5. Breach notification rule obligations
5.1 Lash Group will notify Covered Entity within fifteen (15) days of the discovery of a Breach of Unsecured PHI.
5.2 Any notice pursuant to Section 5.1 will include, to the extent possible, the identification of each Individual whose Unsecured PHI has been, or is reasonably believed by Lash Group, to have been accessed, acquired or disclosed during such Breach. Lash Group will also provide Covered Entity other available information that Covered Entity is required to include in its notification to the Individual.
6. Term and termination
6.1 Term. These Terms and Conditions shall become effective on the Effective Date and shall continue in effect until all obligations of the Parties have been met, unless terminated as provided in this Section 6. In addition, certain provisions and requirements of these Terms and Conditions shall survive its expiration or other termination in accordance with Section 7.1 herein.

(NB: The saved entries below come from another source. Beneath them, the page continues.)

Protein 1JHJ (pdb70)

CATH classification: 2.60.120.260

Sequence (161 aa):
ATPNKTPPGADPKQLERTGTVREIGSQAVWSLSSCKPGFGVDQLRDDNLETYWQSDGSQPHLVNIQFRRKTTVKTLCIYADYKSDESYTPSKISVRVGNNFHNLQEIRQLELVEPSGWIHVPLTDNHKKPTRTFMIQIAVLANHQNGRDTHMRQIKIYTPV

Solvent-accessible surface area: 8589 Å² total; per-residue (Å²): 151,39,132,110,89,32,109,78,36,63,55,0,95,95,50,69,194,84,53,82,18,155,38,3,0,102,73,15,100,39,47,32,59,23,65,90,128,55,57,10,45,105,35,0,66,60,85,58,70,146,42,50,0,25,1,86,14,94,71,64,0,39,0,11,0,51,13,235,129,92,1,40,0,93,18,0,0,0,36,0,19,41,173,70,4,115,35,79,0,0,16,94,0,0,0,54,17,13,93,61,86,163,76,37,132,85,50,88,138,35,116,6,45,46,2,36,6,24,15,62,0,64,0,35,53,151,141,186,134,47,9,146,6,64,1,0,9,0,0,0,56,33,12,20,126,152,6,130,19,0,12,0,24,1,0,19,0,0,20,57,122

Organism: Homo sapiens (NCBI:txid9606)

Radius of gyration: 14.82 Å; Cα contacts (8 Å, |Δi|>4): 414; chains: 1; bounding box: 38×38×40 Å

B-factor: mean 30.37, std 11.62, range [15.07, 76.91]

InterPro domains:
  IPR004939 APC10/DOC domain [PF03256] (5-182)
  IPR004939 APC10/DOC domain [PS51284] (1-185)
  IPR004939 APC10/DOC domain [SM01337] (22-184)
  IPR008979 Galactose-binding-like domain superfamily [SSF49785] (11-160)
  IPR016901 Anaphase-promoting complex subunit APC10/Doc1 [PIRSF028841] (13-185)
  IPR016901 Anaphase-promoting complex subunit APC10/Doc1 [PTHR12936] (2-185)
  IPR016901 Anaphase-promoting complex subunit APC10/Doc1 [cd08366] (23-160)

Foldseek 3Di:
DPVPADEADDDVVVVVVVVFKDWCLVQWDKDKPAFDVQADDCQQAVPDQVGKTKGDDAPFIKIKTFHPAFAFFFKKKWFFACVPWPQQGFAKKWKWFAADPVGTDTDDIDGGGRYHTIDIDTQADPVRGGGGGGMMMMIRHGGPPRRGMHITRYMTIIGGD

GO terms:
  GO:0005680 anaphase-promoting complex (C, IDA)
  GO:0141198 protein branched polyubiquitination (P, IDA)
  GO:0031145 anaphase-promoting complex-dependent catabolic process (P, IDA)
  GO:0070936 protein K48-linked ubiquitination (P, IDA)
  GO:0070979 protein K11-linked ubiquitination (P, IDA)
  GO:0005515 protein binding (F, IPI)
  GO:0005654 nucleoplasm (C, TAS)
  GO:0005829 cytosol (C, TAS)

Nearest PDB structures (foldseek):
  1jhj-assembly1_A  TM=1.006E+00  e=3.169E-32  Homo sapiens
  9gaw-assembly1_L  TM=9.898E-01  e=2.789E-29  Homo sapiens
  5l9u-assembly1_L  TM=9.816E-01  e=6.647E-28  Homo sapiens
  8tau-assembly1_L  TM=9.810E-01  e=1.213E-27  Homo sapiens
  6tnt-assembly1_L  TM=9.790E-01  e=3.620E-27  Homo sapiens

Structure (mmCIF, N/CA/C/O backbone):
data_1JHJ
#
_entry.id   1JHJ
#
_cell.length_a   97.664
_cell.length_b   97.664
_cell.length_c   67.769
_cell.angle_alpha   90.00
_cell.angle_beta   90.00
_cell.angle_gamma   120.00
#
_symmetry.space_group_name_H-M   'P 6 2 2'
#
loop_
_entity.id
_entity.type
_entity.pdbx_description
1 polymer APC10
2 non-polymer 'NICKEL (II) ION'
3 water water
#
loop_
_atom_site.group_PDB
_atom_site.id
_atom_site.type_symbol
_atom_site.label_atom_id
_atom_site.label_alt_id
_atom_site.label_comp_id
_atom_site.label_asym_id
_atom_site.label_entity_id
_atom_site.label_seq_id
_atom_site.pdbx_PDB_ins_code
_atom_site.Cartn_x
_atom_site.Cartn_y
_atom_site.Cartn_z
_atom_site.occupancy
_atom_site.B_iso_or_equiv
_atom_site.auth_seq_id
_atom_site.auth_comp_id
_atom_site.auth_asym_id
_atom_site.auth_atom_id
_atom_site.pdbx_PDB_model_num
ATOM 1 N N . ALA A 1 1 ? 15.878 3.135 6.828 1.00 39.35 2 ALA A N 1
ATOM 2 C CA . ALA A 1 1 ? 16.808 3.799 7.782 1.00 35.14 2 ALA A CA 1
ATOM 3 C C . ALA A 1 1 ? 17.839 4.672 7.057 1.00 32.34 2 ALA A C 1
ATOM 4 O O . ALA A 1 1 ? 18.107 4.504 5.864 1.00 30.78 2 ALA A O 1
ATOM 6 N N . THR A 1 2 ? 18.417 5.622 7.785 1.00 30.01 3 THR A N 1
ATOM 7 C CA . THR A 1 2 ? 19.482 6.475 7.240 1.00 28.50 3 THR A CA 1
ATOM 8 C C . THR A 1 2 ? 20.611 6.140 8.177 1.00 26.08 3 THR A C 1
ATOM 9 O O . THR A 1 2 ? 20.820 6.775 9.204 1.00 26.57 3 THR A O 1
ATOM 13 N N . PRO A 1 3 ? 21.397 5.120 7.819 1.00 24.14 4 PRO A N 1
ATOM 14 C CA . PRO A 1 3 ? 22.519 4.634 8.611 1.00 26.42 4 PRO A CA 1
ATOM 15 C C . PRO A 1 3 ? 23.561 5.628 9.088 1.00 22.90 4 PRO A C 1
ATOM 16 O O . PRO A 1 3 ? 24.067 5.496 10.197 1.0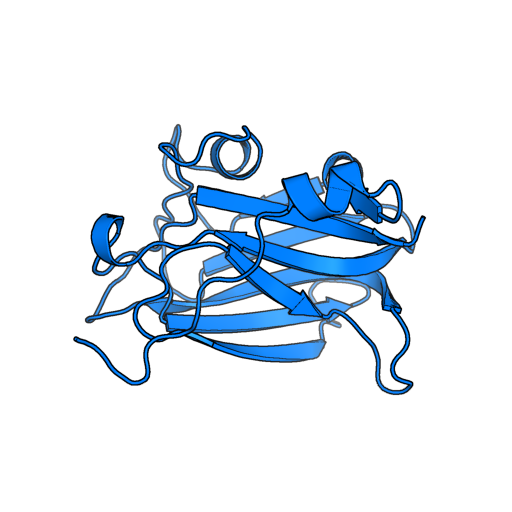0 26.88 4 PRO A O 1
ATOM 20 N N . ASN A 1 4 ? 23.858 6.641 8.277 1.00 23.09 5 ASN A N 1
ATOM 21 C CA . ASN A 1 4 ? 24.846 7.613 8.717 1.00 21.26 5 ASN A CA 1
ATOM 22 C C . ASN A 1 4 ? 24.215 8.912 9.262 1.00 22.55 5 ASN A C 1
ATOM 23 O O . ASN A 1 4 ? 24.867 9.950 9.289 1.00 23.03 5 ASN A O 1
ATOM 28 N N . LYS A 1 5 ? 22.973 8.832 9.708 1.00 22.73 6 LYS A N 1
ATOM 29 C CA . LYS A 1 5 ? 22.350 10.013 10.321 1.00 24.60 6 LYS A CA 1
ATOM 30 C C . LYS A 1 5 ? 23.117 10.348 11.608 1.00 24.79 6 LYS A C 1
ATOM 31 O O . LYS A 1 5 ? 23.724 9.494 12.263 1.00 23.88 6 LYS A O 1
ATOM 37 N N . THR A 1 6 ? 23.116 11.623 11.961 1.00 21.06 7 THR A N 1
ATOM 38 C CA . THR A 1 6 ? 23.770 12.112 13.160 1.00 23.14 7 THR A CA 1
ATOM 39 C C . THR A 1 6 ? 23.058 11.544 14.392 1.00 24.31 7 THR A C 1
ATOM 40 O O . THR A 1 6 ? 21.846 11.715 14.566 1.00 24.98 7 THR A O 1
ATOM 44 N N . PRO A 1 7 ? 23.802 10.841 15.270 1.00 21.04 8 PRO A N 1
ATOM 45 C CA . PRO A 1 7 ? 23.132 10.291 16.449 1.00 22.85 8 PRO A CA 1
ATOM 46 C C . PRO A 1 7 ? 22.607 11.394 17.368 1.00 22.10 8 PRO A C 1
ATOM 47 O O . PRO A 1 7 ? 23.289 12.407 17.548 1.00 23.02 8 PRO A O 1
ATOM 51 N N . PRO A 1 8 ? 21.425 11.190 17.965 1.00 23.19 9 PRO A N 1
ATOM 52 C CA . PRO A 1 8 ? 20.863 12.193 18.878 1.00 27.51 9 PRO A CA 1
ATOM 53 C C . PRO A 1 8 ? 21.700 12.203 20.160 1.00 30.04 9 PRO A C 1
ATOM 54 O O . PRO A 1 8 ? 22.187 11.150 20.610 1.00 28.78 9 PRO A O 1
ATOM 58 N N . GLY A 1 9 ? 21.880 13.386 20.733 1.00 25.01 10 GLY A N 1
ATOM 59 C CA . GLY A 1 9 ? 22.647 13.514 21.952 1.00 28.14 10 GLY A CA 1
ATOM 60 C C . GLY A 1 9 ? 21.747 13.426 23.167 1.00 25.47 10 GLY A C 1
ATOM 61 O O . GLY A 1 9 ? 20.549 13.185 23.058 1.00 26.98 10 GLY A O 1
ATOM 62 N N . ALA A 1 10 ? 22.361 13.633 24.324 1.00 32.08 11 ALA A N 1
ATOM 63 C CA . ALA A 1 10 ? 21.675 13.577 25.610 1.00 32.32 11 ALA A CA 1
ATOM 64 C C . ALA A 1 10 ? 20.763 14.783 25.809 1.00 35.64 11 ALA A C 1
ATOM 65 O O . ALA A 1 10 ? 21.009 15.870 25.277 1.00 28.73 11 ALA A O 1
ATOM 67 N N . ASP A 1 11 ? 19.715 14.576 26.587 1.00 32.86 12 ASP A N 1
ATOM 68 C CA . ASP A 1 11 ? 18.787 15.635 26.908 1.00 34.19 12 ASP A CA 1
ATOM 69 C C . ASP A 1 11 ? 19.558 16.557 27.864 1.00 31.18 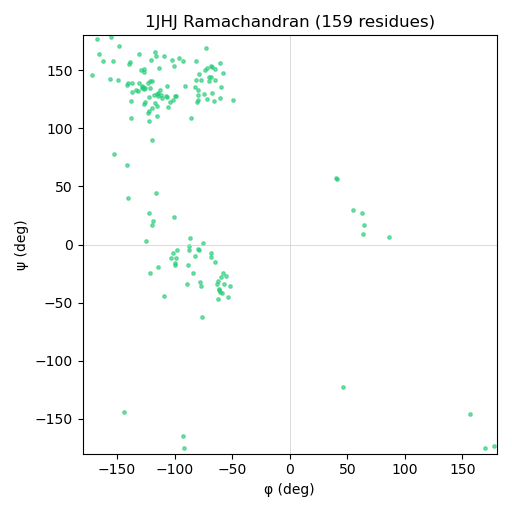12 ASP A C 1
ATOM 70 O O . ASP A 1 11 ? 20.084 16.110 28.898 1.00 28.19 12 ASP A O 1
ATOM 75 N N . PRO A 1 12 ? 19.657 17.859 27.538 1.00 31.65 13 PRO A N 1
ATOM 76 C CA . PRO A 1 12 ? 20.384 18.801 28.392 1.00 27.09 13 PRO A CA 1
ATOM 77 C C . PRO A 1 12 ? 19.905 18.834 29.829 1.00 30.99 13 PRO A C 1
ATOM 78 O O . PRO A 1 12 ? 20.679 19.168 30.724 1.00 33.82 13 PRO A O 1
ATOM 82 N N . LYS A 1 13 ? 18.635 18.505 30.029 1.00 33.57 14 LYS A N 1
ATOM 83 C CA . LYS A 1 13 ? 18.034 18.485 31.362 1.00 39.89 14 LYS A CA 1
ATOM 84 C C . LYS A 1 13 ? 18.753 17.455 32.228 1.00 43.62 14 LYS A C 1
ATOM 85 O O . LYS A 1 13 ? 18.987 17.694 33.421 1.00 40.93 14 LYS A O 1
ATOM 91 N N . GLN A 1 14 ? 19.106 16.315 31.630 1.00 41.23 15 GLN A N 1
ATOM 92 C CA . GLN A 1 14 ? 19.806 15.267 32.375 1.00 42.79 15 GLN A CA 1
ATOM 93 C C . GLN A 1 14 ? 21.107 15.832 32.882 1.00 37.43 15 GLN A C 1
ATOM 94 O O . GLN A 1 14 ? 21.516 15.574 34.009 1.00 42.80 15 GLN A O 1
ATOM 100 N N . LEU A 1 15 ? 21.757 16.616 32.037 1.00 37.59 16 LEU A N 1
ATOM 101 C CA . LEU A 1 15 ? 23.010 17.248 32.396 1.00 34.48 16 LEU A CA 1
ATOM 102 C C . LEU A 1 15 ? 22.766 18.187 33.578 1.00 38.79 16 LEU A C 1
ATOM 103 O O . LEU A 1 15 ? 23.487 18.174 34.572 1.00 33.23 16 LEU A O 1
ATOM 108 N N . GLU A 1 16 ? 21.718 18.991 33.475 1.00 36.82 17 GLU A N 1
ATOM 109 C CA . GLU A 1 16 ? 21.412 19.934 34.536 1.00 36.14 17 GLU A CA 1
ATOM 110 C C . GLU A 1 16 ? 21.107 19.253 35.865 1.00 35.14 17 GLU A C 1
ATOM 111 O O . GLU A 1 16 ? 21.466 19.766 36.921 1.00 35.44 17 GLU A O 1
ATOM 117 N N . ARG A 1 17 ? 20.415 18.123 35.822 1.00 37.92 18 ARG A N 1
ATOM 118 C CA . ARG A 1 17 ? 20.080 17.437 37.062 1.00 40.23 18 ARG A CA 1
ATOM 119 C C . ARG A 1 17 ? 21.316 16.845 37.746 1.00 43.69 18 ARG A C 1
ATOM 120 O O . ARG A 1 17 ? 21.254 16.417 38.911 1.00 44.54 18 ARG A O 1
ATOM 128 N N . THR A 1 18 ? 22.444 16.824 37.048 1.00 42.71 19 THR A N 1
ATOM 129 C CA . THR A 1 18 ? 23.649 16.280 37.663 1.00 42.98 19 THR A CA 1
ATOM 130 C C . THR A 1 18 ? 24.275 17.358 38.528 1.00 43.85 19 THR A C 1
ATOM 131 O O . THR A 1 18 ? 25.203 17.083 39.290 1.00 47.13 19 THR A O 1
ATOM 135 N N . GLY A 1 19 ? 23.769 18.585 38.399 1.00 42.69 20 GLY A N 1
ATOM 136 C CA . GLY A 1 19 ? 24.296 19.712 39.155 1.00 42.59 20 GLY A CA 1
ATOM 137 C C . GLY A 1 19 ? 25.732 20.093 38.827 1.00 42.10 20 GLY A C 1
ATOM 138 O O . GLY A 1 19 ? 26.369 20.810 39.587 1.00 45.13 20 GLY A O 1
ATOM 139 N N . THR A 1 20 ? 26.252 19.637 37.692 1.00 40.52 21 THR A N 1
ATOM 140 C CA . THR A 1 20 ? 27.635 19.934 37.313 1.00 39.83 21 THR A CA 1
ATOM 141 C C . THR A 1 20 ? 27.816 21.091 36.317 1.00 39.98 21 THR A C 1
ATOM 142 O O . THR A 1 20 ? 28.937 21.565 36.083 1.00 40.33 21 THR A O 1
ATOM 146 N N . VAL A 1 21 ? 26.710 21.541 35.731 1.00 39.86 22 VAL A N 1
ATOM 147 C CA . VAL A 1 21 ? 26.743 22.627 34.752 1.00 35.66 22 VAL A CA 1
ATOM 148 C C . VAL A 1 21 ? 25.700 23.675 35.084 1.00 31.02 22 VAL A C 1
ATOM 149 O O . VAL A 1 21 ? 24.791 23.429 35.870 1.00 35.54 22 VAL A O 1
ATOM 153 N N . ARG A 1 22 ? 25.845 24.849 34.481 1.00 33.49 23 ARG A N 1
ATOM 154 C CA . ARG A 1 22 ? 24.855 25.912 34.641 1.00 30.31 23 ARG A CA 1
ATOM 155 C C . ARG A 1 22 ? 24.532 26.447 33.239 1.00 26.23 23 ARG A C 1
ATOM 156 O O . ARG A 1 22 ? 25.436 26.702 32.436 1.00 27.60 23 ARG A O 1
ATOM 164 N N . GLU A 1 23 ? 23.243 26.582 32.937 1.00 24.60 24 GLU A N 1
ATOM 165 C CA . GLU A 1 23 ? 22.853 27.112 31.625 1.00 25.94 24 GLU A CA 1
ATOM 166 C C . GLU A 1 23 ? 23.022 28.615 31.787 1.00 25.19 24 GLU A C 1
ATOM 167 O O . GLU A 1 23 ? 22.494 29.193 32.733 1.00 30.77 24 GLU A O 1
ATOM 173 N N . ILE A 1 24 ? 23.749 29.250 30.874 1.00 26.39 25 ILE A N 1
ATOM 174 C CA . ILE A 1 24 ? 24.022 30.690 31.009 1.00 25.14 25 ILE A CA 1
ATOM 175 C C . ILE A 1 24 ? 23.513 31.573 29.881 1.00 25.43 25 ILE A C 1
ATOM 176 O O . ILE A 1 24 ? 23.949 32.714 29.742 1.00 24.48 25 ILE A O 1
ATOM 181 N N . GLY A 1 25 ? 22.604 31.060 29.071 1.00 24.99 26 GLY A N 1
ATOM 182 C CA . GLY A 1 25 ? 22.106 31.888 27.986 1.00 23.82 26 GLY A CA 1
ATOM 183 C C . GLY A 1 25 ? 21.441 33.189 28.421 1.00 26.49 26 GLY A C 1
ATOM 184 O O . GLY A 1 25 ? 21.462 34.169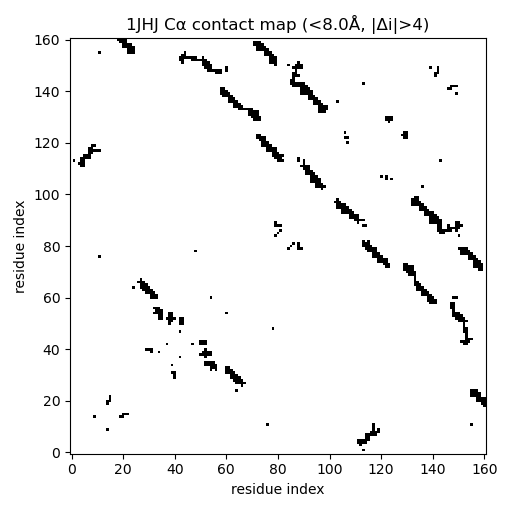 27.660 1.00 25.22 26 GLY A O 1
ATOM 185 N N . SER A 1 26 ? 20.868 33.197 29.627 1.00 24.38 27 SER A N 1
ATOM 186 C CA . SER A 1 26 ? 20.185 34.385 30.140 1.00 25.69 27 SER A CA 1
ATOM 187 C C . SER A 1 26 ? 21.141 35.530 30.351 1.00 26.64 27 SER A C 1
ATOM 188 O O . SER A 1 26 ? 20.704 36.678 30.502 1.00 28.58 27 SER A O 1
ATOM 191 N N . GLN A 1 27 ? 22.435 35.229 30.355 1.00 26.59 28 GLN A N 1
ATOM 192 C CA . GLN A 1 27 ? 23.446 36.259 30.553 1.00 27.35 28 GLN A CA 1
ATOM 193 C C . GLN A 1 27 ? 23.870 36.933 29.264 1.00 28.87 28 GLN A C 1
ATOM 194 O O . GLN A 1 27 ? 24.662 37.868 29.291 1.00 30.36 28 GLN A O 1
ATOM 200 N N . ALA A 1 28 ? 23.359 36.461 28.135 1.00 24.15 29 ALA A N 1
ATOM 201 C CA . ALA A 1 28 ? 23.743 37.025 26.851 1.00 21.73 29 ALA A CA 1
ATOM 202 C C . ALA A 1 28 ? 22.645 37.827 26.185 1.00 23.43 29 ALA A C 1
ATOM 203 O O . ALA A 1 28 ? 21.484 37.718 26.563 1.00 22.58 29 ALA A O 1
ATOM 205 N N . VAL A 1 29 ? 23.042 38.658 25.222 1.00 21.69 30 VAL A N 1
ATOM 206 C CA . VAL A 1 29 ? 22.092 39.377 24.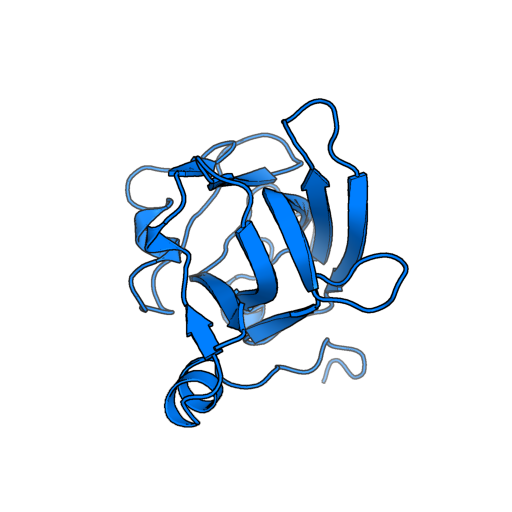384 1.00 23.97 30 VAL A CA 1
ATOM 207 C C . VAL A 1 29 ? 22.076 38.499 23.127 1.00 20.34 30 VAL A C 1
ATOM 208 O O . VAL A 1 29 ? 23.132 38.169 22.571 1.00 22.71 30 VAL A O 1
ATOM 212 N N . TRP A 1 30 ? 20.882 38.107 22.698 1.00 22.57 31 TRP A N 1
ATOM 213 C CA . TRP A 1 30 ? 20.725 37.245 21.537 1.00 20.03 31 TRP A CA 1
ATOM 214 C C . TRP A 1 30 ? 20.180 38.022 20.340 1.00 23.61 31 TRP A C 1
ATOM 215 O O . TRP A 1 30 ? 19.251 38.815 20.520 1.00 24.54 31 TRP A O 1
ATOM 226 N N . SER A 1 31 ? 20.737 37.804 19.143 1.00 19.61 32 SER A N 1
ATOM 227 C CA . SER A 1 31 ? 20.192 38.451 17.942 1.00 21.09 32 SER A CA 1
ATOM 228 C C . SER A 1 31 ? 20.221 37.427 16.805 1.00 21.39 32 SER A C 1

6.2 Termination by Covered Entity. As provided for under 45 C.F.R. § 164.504(e)(2)(iii) and under 45 C.F.R. § 164.314(a)(2)(D), Covered Entity may immediately terminate these Terms and Conditions if Covered Entity makes the determination, in its sole discretion, that Lash Group has breached a material term of these Terms and Conditions. Alternatively, Covered Entity may choose to: (i) provide Lash Group with written notice of the existence of an alleged breach; and (ii) afford Lash Group an opportunity to cure said alleged breach. Failure to cure in the manner set forth in this Section 6.2 is grounds for the immediate termination of these Terms and Conditions by Covered Entity.
6.3. Termination by Lash Group. Lash Group shall have the same rights and options related to termination as set forth in Section 6.2 with respect to Covered Entity.
6.4 Effect of Termination. Upon the event of termination pursuant to this Section 6, Lash Group agrees to return or destroy all PHI pursuant to 45 C.F.R. § 164.504(e)(2)(ii)(I), if it is feasible to do so. Prior to doing so, Lash Group further agrees to recover any PHI in the possession of its subcontractors or agents. If it is not feasible for Lash Group to return or destroy said PHI, Lash Group agrees to extend any and all protections, limitations and restrictions contained in these Terms and Conditions to Lash Group’s use and/or disclosure of any PHI retained after the termination of these Terms and Conditions, and to limit any further uses and/or disclosures to the purposes that make the return or destruction of the PHI infeasible. If it is infeasible for Lash Group to obtain, from a subcontractor or agent any PHI in the possession of the subcontractor or agent, Lash Group will require the subcontractors and agents to agree to extend any and all protections, limitations and restrictions contained in these Terms and Conditions to the subcontractors’ and/or agents’ use and/or disclosure of any PHI retained after the termination of these Terms and Conditions, and to limit any further uses and/or disclosures to the purposes that make the return or destruction of the PHI infeasible.
6.5 Survival. The respective rights and obligations of Lash Group and Covered Entity under the provisions of Sections 2, 3, 4, 5, 6.4, 7.1, solely with respect to PHI Lash Group retains in accordance with Section 6.3 because it is not feasible to return or destroy such PHI, shall survive termination of these Terms and Conditions for as long as Lash Group retains such PHI.